All drawings appearing in this Recommendation have been done in Autocad.
Recommendation E.550
GRADE-OF-SERVICE AND NEW PERFORMANCE CRITERIA UNDER FAILURE
CONDITIONS IN INTERNATIONAL TELEPHONE EXCHANGES
1 Introduction
1.1 This Recommendation is confined to failures in a single exchange and their
impact on calls within that exchange - network impacts are not covered in these
Recommendations.
1.2 This Recommendation from the viewpoint of exchange Grade of Service (GOS) has been established.
1.3 In conformity with Recommendation E.543 for transit exchanges
under normal operation, this Recommendation applies primarily to
international digital exchanges. However, Administrations may
consider these Recommendations for their national networks.

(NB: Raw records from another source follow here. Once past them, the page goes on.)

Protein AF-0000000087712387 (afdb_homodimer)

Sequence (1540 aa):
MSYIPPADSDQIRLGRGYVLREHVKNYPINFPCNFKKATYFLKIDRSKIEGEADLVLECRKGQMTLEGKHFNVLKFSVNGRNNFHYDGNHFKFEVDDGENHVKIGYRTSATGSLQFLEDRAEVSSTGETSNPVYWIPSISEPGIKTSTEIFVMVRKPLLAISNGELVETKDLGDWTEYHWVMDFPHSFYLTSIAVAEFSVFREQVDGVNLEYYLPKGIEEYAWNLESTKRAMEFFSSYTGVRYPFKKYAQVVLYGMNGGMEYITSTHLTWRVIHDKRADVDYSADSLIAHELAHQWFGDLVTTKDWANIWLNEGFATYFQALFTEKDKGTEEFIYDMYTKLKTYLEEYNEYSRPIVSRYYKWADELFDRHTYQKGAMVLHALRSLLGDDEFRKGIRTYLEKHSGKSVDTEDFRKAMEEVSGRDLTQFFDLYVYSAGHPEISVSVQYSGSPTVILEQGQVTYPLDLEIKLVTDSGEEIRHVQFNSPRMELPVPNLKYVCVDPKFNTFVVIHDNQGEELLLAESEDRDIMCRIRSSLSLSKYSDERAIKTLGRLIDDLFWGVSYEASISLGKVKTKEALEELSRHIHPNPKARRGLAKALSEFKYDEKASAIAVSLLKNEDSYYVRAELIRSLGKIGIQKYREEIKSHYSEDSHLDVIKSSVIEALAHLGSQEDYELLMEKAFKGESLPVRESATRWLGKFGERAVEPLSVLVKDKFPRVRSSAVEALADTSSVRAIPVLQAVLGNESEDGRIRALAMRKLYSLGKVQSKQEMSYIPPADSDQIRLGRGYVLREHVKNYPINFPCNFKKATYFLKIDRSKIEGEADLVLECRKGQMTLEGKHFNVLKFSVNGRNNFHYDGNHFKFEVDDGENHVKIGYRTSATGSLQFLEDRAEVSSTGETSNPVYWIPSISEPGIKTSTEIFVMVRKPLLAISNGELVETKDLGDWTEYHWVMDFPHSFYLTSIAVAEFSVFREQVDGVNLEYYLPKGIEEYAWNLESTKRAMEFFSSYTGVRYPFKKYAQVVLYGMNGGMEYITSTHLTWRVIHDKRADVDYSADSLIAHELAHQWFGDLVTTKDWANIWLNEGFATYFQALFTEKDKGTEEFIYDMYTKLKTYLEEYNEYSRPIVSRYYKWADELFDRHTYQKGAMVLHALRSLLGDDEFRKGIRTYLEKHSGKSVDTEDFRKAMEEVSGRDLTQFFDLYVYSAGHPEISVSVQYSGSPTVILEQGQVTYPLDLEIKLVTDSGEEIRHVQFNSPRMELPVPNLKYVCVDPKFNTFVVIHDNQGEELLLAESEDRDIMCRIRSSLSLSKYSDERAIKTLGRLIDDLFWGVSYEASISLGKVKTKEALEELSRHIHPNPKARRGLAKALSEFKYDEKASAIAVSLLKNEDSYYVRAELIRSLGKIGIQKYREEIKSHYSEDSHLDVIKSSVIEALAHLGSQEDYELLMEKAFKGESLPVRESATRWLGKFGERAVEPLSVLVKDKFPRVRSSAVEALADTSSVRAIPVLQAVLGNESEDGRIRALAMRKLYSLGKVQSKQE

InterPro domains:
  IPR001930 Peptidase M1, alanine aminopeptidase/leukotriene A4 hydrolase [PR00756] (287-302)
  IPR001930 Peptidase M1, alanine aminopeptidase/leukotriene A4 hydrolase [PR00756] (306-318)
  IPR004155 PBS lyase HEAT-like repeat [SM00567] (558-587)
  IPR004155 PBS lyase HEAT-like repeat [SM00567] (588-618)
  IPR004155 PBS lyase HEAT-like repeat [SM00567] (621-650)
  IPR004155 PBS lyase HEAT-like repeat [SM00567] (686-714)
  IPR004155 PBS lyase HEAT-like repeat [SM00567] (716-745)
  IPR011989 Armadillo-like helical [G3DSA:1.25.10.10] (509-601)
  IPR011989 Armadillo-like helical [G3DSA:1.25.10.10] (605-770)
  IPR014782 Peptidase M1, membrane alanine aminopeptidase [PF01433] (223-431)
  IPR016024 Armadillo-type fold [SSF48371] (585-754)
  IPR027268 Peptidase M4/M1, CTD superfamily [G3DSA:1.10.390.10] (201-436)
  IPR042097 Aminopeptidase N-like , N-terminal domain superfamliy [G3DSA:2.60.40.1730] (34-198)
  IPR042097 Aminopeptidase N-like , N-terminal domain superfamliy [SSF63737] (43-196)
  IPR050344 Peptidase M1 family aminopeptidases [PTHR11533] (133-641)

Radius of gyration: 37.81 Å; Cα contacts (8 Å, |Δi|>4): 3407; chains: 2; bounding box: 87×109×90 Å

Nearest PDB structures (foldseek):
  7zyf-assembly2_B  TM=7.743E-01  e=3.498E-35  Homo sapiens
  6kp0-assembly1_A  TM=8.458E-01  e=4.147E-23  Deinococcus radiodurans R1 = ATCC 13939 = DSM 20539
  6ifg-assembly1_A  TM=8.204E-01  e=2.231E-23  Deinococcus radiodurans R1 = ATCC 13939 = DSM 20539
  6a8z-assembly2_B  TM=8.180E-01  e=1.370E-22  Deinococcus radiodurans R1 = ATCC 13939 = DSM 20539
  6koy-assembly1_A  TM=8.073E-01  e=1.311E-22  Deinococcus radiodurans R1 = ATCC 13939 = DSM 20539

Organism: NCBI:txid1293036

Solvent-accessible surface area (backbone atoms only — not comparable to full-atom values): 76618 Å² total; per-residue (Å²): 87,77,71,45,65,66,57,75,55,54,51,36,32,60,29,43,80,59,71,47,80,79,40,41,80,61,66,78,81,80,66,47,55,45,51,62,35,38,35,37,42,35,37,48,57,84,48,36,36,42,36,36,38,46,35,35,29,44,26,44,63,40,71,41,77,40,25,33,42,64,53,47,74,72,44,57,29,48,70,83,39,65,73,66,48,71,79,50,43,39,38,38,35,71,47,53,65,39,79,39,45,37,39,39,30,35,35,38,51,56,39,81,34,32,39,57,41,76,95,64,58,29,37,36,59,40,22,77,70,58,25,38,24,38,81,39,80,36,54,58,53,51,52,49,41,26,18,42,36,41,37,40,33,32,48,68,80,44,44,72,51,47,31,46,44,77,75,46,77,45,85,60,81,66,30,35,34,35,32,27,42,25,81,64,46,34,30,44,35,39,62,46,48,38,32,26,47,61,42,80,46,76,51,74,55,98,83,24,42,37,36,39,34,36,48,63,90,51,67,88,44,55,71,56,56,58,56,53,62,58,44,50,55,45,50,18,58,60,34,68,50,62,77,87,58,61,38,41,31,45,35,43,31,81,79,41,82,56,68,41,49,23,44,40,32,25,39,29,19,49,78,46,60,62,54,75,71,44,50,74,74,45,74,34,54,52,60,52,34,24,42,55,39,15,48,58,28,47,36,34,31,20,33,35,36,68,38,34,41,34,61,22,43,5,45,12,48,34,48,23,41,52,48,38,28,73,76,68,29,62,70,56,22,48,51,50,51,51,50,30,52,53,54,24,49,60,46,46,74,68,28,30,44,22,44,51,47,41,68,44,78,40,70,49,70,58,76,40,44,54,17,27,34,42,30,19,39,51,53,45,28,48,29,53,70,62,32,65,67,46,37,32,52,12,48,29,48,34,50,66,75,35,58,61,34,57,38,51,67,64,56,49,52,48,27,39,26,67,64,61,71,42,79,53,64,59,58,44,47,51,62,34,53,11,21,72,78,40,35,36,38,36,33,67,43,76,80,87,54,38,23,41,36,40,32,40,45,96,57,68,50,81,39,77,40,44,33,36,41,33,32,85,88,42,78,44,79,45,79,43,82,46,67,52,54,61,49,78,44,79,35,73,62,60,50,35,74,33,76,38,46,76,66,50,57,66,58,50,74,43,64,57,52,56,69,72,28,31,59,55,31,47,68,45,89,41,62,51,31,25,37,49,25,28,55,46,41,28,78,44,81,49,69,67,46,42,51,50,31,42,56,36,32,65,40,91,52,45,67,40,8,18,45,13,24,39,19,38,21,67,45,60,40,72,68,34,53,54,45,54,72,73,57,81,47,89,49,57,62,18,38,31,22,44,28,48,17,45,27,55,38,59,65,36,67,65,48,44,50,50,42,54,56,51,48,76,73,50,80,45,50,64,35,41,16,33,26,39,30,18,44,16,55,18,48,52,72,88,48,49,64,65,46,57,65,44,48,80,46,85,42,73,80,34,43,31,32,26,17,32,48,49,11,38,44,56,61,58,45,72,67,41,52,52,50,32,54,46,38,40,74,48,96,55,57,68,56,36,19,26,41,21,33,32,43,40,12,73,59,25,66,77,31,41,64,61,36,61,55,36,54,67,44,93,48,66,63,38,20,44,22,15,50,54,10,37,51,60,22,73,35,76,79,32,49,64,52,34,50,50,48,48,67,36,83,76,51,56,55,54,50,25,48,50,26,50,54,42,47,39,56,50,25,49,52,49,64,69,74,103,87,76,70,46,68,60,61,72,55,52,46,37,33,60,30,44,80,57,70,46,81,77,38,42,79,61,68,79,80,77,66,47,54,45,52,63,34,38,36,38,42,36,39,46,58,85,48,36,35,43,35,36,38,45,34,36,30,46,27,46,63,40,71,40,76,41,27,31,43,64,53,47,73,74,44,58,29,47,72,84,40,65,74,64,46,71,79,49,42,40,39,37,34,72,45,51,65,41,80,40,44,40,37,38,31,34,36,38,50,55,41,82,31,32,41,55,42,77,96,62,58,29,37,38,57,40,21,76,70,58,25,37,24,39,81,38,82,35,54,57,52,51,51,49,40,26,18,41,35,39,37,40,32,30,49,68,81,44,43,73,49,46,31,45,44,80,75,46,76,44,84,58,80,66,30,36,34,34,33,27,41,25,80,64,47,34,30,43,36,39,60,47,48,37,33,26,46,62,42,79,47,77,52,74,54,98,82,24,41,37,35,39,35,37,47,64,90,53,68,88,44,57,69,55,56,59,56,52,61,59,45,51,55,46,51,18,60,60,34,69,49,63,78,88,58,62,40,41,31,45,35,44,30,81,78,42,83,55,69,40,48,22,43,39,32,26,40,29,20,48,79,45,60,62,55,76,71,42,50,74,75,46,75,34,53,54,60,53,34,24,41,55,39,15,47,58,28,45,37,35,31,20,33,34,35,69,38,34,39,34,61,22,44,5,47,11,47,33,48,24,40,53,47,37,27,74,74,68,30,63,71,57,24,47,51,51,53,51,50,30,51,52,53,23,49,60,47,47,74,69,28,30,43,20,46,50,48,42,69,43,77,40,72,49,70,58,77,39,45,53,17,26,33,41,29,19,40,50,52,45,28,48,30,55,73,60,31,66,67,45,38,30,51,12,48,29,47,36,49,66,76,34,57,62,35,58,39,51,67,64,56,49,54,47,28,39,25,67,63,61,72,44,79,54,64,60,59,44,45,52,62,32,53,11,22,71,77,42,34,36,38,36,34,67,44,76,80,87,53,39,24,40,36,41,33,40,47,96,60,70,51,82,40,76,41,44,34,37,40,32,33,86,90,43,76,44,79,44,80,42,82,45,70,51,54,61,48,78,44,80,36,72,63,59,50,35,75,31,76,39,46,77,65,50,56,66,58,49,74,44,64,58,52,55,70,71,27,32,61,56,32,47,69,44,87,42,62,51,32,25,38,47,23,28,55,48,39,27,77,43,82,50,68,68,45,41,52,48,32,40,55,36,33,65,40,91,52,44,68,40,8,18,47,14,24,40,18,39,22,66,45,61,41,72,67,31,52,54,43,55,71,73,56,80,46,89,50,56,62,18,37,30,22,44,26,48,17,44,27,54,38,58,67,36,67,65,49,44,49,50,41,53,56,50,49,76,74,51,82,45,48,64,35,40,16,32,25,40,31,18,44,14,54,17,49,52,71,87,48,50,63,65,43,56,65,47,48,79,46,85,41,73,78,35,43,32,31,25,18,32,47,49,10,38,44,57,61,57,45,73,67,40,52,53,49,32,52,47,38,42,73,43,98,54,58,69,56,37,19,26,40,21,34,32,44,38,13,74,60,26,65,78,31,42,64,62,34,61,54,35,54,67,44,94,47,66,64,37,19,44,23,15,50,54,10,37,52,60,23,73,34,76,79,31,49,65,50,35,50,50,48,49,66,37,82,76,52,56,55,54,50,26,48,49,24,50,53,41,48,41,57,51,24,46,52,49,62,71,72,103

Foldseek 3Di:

1.4 The GOS seen by a subscriber (blocking and/or delay in
establishing calls) is not only affected by the variations in
traffic loads but also by the partial or complete faults of network
components. The concept of customer-perceived GOS is not restricted
to specific fault and restoration conditions. For example, the
customer is usually not aware of the fact that a network problem
has occurred, and he is unable to distinguish a failure condition
from a number of other conditions such as peak traffic demands or
equipment shortages due to routine maintenance activity. It is
therefore necessary that suitable performance criteria and GOS
objectives for international telephone exchanges be formulated that
take account of the impact of partial and total failures of the
exchange. Further, appropriate definitions, models and measurement
and calculation methods need to be developed as part of this
activity.
1.5 From the subscriber's point of view, the GOS should not only
be defined by the level of unsatisfactory service but also by the
duration of the intervals in which the GOS is unsatisfactory and by
the frequency with which it occurs. Thus, in its most general form
the performance criteria should take into account such factors as:
intensity of failures and duration of resulting faults, traffic
demand at time of failures, number of subscribers affected by the
failures and the distortions in traffic patterns caused by the
failures.
However, from a practical viewpoint, it will be desirable to
start with simpler criteria that could be gradually developed to
account for all the factors mentioned above.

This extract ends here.